Biiip  ! Biiip  ! Biiip  ! Le réveil se met à sonner.

Lionel tâtonne à l’aveugle, l’esprit brumeux, dans l’espoir de faire taire cette machine de torture.

C’est son jour de repos, mais il doit se lever pour aller déposer son chèque de paie à la banque s’il veut arrêter de manger des pâtes.

Il se lève donc à contrecoeur et se prépare à sortir. Passage éclair dans la salle de bain, 1 café et hop, il dévale les escaliers d’un pas pressé, histoire d’en finir et de passer à autre chose.

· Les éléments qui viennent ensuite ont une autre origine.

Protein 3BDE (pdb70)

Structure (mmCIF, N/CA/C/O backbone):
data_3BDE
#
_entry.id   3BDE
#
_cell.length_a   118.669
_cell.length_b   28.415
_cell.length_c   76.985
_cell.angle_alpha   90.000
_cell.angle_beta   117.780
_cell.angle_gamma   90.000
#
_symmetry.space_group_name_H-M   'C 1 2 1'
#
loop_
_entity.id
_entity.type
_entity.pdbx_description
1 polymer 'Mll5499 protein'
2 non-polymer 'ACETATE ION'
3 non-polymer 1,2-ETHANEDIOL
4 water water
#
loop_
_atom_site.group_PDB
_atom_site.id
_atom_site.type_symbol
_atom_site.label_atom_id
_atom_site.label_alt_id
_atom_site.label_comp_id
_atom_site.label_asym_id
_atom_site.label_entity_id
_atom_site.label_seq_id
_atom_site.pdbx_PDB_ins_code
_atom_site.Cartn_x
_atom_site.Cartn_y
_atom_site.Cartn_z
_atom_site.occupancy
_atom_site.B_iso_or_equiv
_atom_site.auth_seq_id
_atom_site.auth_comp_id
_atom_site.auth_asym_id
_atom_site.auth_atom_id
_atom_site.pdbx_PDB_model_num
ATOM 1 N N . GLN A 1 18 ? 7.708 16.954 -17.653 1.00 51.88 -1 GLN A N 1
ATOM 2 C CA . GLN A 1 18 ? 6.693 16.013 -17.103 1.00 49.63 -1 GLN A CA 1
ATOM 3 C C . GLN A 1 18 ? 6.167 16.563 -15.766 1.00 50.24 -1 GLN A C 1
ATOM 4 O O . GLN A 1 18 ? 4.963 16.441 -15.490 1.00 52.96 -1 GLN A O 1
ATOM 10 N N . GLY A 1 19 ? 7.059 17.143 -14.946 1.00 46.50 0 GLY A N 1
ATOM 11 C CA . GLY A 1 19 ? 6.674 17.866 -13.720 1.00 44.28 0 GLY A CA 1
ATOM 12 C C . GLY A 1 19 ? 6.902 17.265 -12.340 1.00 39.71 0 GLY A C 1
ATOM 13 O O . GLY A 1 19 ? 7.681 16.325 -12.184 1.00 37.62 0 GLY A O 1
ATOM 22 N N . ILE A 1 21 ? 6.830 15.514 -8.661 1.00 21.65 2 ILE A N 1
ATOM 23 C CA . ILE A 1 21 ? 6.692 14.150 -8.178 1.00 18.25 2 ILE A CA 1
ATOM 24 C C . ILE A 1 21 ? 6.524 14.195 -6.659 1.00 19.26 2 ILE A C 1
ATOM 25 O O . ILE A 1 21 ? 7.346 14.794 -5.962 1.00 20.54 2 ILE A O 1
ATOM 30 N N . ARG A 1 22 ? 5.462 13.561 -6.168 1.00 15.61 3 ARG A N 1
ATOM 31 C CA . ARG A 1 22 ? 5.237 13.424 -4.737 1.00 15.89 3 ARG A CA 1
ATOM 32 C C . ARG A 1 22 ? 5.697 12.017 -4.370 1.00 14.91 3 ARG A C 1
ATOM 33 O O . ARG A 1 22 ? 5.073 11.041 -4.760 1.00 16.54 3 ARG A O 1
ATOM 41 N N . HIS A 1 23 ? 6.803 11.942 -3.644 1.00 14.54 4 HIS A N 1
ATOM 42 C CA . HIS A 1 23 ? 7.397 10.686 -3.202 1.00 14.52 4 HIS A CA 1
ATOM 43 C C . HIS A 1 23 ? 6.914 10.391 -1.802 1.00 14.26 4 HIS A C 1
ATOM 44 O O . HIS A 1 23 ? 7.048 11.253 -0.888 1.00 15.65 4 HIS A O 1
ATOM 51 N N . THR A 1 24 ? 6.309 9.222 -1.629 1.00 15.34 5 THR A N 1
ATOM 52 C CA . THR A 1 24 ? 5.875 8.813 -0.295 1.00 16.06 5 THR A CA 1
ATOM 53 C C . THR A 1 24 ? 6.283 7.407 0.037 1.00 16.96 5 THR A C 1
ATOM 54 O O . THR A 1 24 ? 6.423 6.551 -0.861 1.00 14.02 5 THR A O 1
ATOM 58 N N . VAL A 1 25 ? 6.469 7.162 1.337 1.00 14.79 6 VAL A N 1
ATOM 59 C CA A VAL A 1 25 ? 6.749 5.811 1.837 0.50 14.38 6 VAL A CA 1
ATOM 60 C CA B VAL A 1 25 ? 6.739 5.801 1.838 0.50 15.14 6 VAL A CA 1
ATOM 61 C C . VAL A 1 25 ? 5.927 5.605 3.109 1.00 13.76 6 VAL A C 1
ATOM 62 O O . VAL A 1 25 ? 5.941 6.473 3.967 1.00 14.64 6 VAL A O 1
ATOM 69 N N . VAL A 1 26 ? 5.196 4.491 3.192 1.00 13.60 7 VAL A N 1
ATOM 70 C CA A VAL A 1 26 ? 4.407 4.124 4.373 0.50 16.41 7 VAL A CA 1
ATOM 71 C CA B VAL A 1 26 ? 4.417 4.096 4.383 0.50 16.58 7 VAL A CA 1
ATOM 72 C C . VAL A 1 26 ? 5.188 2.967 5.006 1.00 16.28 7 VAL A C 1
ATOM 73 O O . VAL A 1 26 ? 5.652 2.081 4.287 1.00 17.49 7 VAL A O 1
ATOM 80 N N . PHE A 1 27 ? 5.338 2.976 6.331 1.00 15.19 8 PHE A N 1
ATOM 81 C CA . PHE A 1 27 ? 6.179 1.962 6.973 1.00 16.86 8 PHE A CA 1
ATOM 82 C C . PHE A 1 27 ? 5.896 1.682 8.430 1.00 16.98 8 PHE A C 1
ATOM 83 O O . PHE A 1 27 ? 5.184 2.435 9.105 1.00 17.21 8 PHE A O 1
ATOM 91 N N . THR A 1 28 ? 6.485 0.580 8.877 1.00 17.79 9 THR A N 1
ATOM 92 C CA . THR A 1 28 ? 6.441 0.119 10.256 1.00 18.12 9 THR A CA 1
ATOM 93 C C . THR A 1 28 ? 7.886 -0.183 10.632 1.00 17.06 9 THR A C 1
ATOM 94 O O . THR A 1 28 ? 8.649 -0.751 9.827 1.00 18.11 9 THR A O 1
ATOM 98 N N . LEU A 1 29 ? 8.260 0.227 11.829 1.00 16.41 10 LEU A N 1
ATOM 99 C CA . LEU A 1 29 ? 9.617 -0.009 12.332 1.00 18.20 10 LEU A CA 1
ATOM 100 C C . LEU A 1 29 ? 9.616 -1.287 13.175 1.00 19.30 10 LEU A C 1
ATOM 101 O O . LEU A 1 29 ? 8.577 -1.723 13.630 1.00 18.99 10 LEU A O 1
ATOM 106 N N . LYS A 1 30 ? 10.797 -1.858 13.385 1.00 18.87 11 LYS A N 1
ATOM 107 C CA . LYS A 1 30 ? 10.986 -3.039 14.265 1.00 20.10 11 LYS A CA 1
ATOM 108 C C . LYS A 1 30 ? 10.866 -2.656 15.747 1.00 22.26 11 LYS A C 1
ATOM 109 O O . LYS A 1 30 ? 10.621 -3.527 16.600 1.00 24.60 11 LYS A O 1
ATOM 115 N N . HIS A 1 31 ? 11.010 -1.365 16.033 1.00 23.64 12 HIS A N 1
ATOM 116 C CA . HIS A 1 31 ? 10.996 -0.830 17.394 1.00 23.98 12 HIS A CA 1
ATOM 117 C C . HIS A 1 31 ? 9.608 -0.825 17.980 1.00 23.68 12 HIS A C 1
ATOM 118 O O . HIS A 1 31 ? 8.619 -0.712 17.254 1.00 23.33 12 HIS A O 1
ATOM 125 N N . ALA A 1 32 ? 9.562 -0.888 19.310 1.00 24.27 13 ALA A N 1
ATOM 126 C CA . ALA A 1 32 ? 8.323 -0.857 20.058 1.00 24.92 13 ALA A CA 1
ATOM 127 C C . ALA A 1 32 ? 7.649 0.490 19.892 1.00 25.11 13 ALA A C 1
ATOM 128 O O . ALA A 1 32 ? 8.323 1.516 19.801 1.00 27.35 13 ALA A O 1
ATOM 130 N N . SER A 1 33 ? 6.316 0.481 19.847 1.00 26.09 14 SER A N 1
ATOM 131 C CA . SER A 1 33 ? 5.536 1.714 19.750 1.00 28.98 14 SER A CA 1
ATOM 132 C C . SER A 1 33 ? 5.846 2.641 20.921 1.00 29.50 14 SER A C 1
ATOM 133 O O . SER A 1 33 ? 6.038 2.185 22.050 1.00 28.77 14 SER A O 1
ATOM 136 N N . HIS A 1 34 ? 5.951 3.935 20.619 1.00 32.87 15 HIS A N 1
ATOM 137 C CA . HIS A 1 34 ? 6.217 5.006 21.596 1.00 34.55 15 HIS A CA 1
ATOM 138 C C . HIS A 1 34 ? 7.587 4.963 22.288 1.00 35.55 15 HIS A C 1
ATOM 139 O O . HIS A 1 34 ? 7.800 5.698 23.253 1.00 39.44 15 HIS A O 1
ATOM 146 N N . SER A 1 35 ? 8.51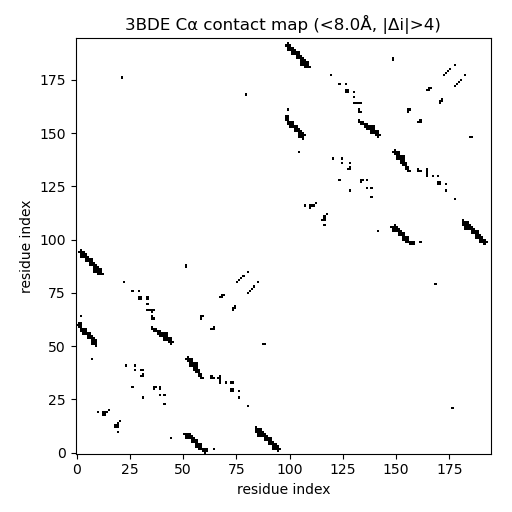1 4.141 21.780 1.00 33.36 16 SER A N 1
ATOM 147 C CA . SER A 1 35 ? 9.839 3.984 22.345 1.00 32.06 16 SER A CA 1
ATOM 148 C C . SER A 1 35 ? 10.753 5.129 21.928 1.00 33.21 16 SER A C 1
ATOM 149 O O . SER A 1 35 ? 10.426 5.911 21.027 1.00 30.60 16 SER A O 1
ATOM 152 N N . LEU A 1 36 ? 11.918 5.190 22.572 1.00 32.72 17 LEU A N 1
ATOM 153 C CA . LEU A 1 36 ? 12.933 6.203 22.266 1.00 31.84 17 LEU A CA 1
ATOM 154 C C . LEU A 1 36 ? 13.620 5.858 20.958 1.00 29.19 17 LEU A C 1
ATOM 155 O O . LEU A 1 36 ? 14.014 6.763 20.218 1.00 29.36 17 LEU A O 1
ATOM 160 N N . GLU A 1 37 ? 13.753 4.559 20.665 1.00 26.15 18 GLU A N 1
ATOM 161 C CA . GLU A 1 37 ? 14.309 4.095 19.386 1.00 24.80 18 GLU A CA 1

Une fois passée la porte de son immeuble, il remonte le col de sa veste, par ce petit temps d’automne, l’air frais est un peu vif et les nuages gris, et dans le font regrette de ne pas avoir pensé à prendre son parapluie au passage. Il n’avait pas pris la peine de s’équiper, la banque n’est qu’à 5 min de marche de la maison  ;

Arrivé à la banque, il se rappelle qu’il n’aurait pas pu choisir un plus mauvais moment pour déposer son chèque  : début de mois, un samedi matin, un monde de fou. Résigné, il rejoint la file d’attente et commence à écouter la radio à partir de l’application de son smartphone « météo….la pluie…. Prévue…. Aucune amélioration n’est attendue…. Fait-divers  : ….disparition…des recherches…. Dès que nous en saurons plus……  » Finalement, il décide de couper la radio pour ruminer ses pensées, mélange de souvenirs, de vie personnelle, de désarroi et de doutes.Alors qu’il atteignait le guichet, un événement se produisit derrière lui  :

« Ceci est un hold-up  ! Les mains en l’air s’il-vous-plaît  !  »

Il eut envie de crier de toutes ses forces « Joker  !  » et de se carapater loin de là au plus vite, tellement cela semblait irréel mais là, en se retournant, il se figea et compris que ces individus-là n’étaient pas prêts de plaisanter.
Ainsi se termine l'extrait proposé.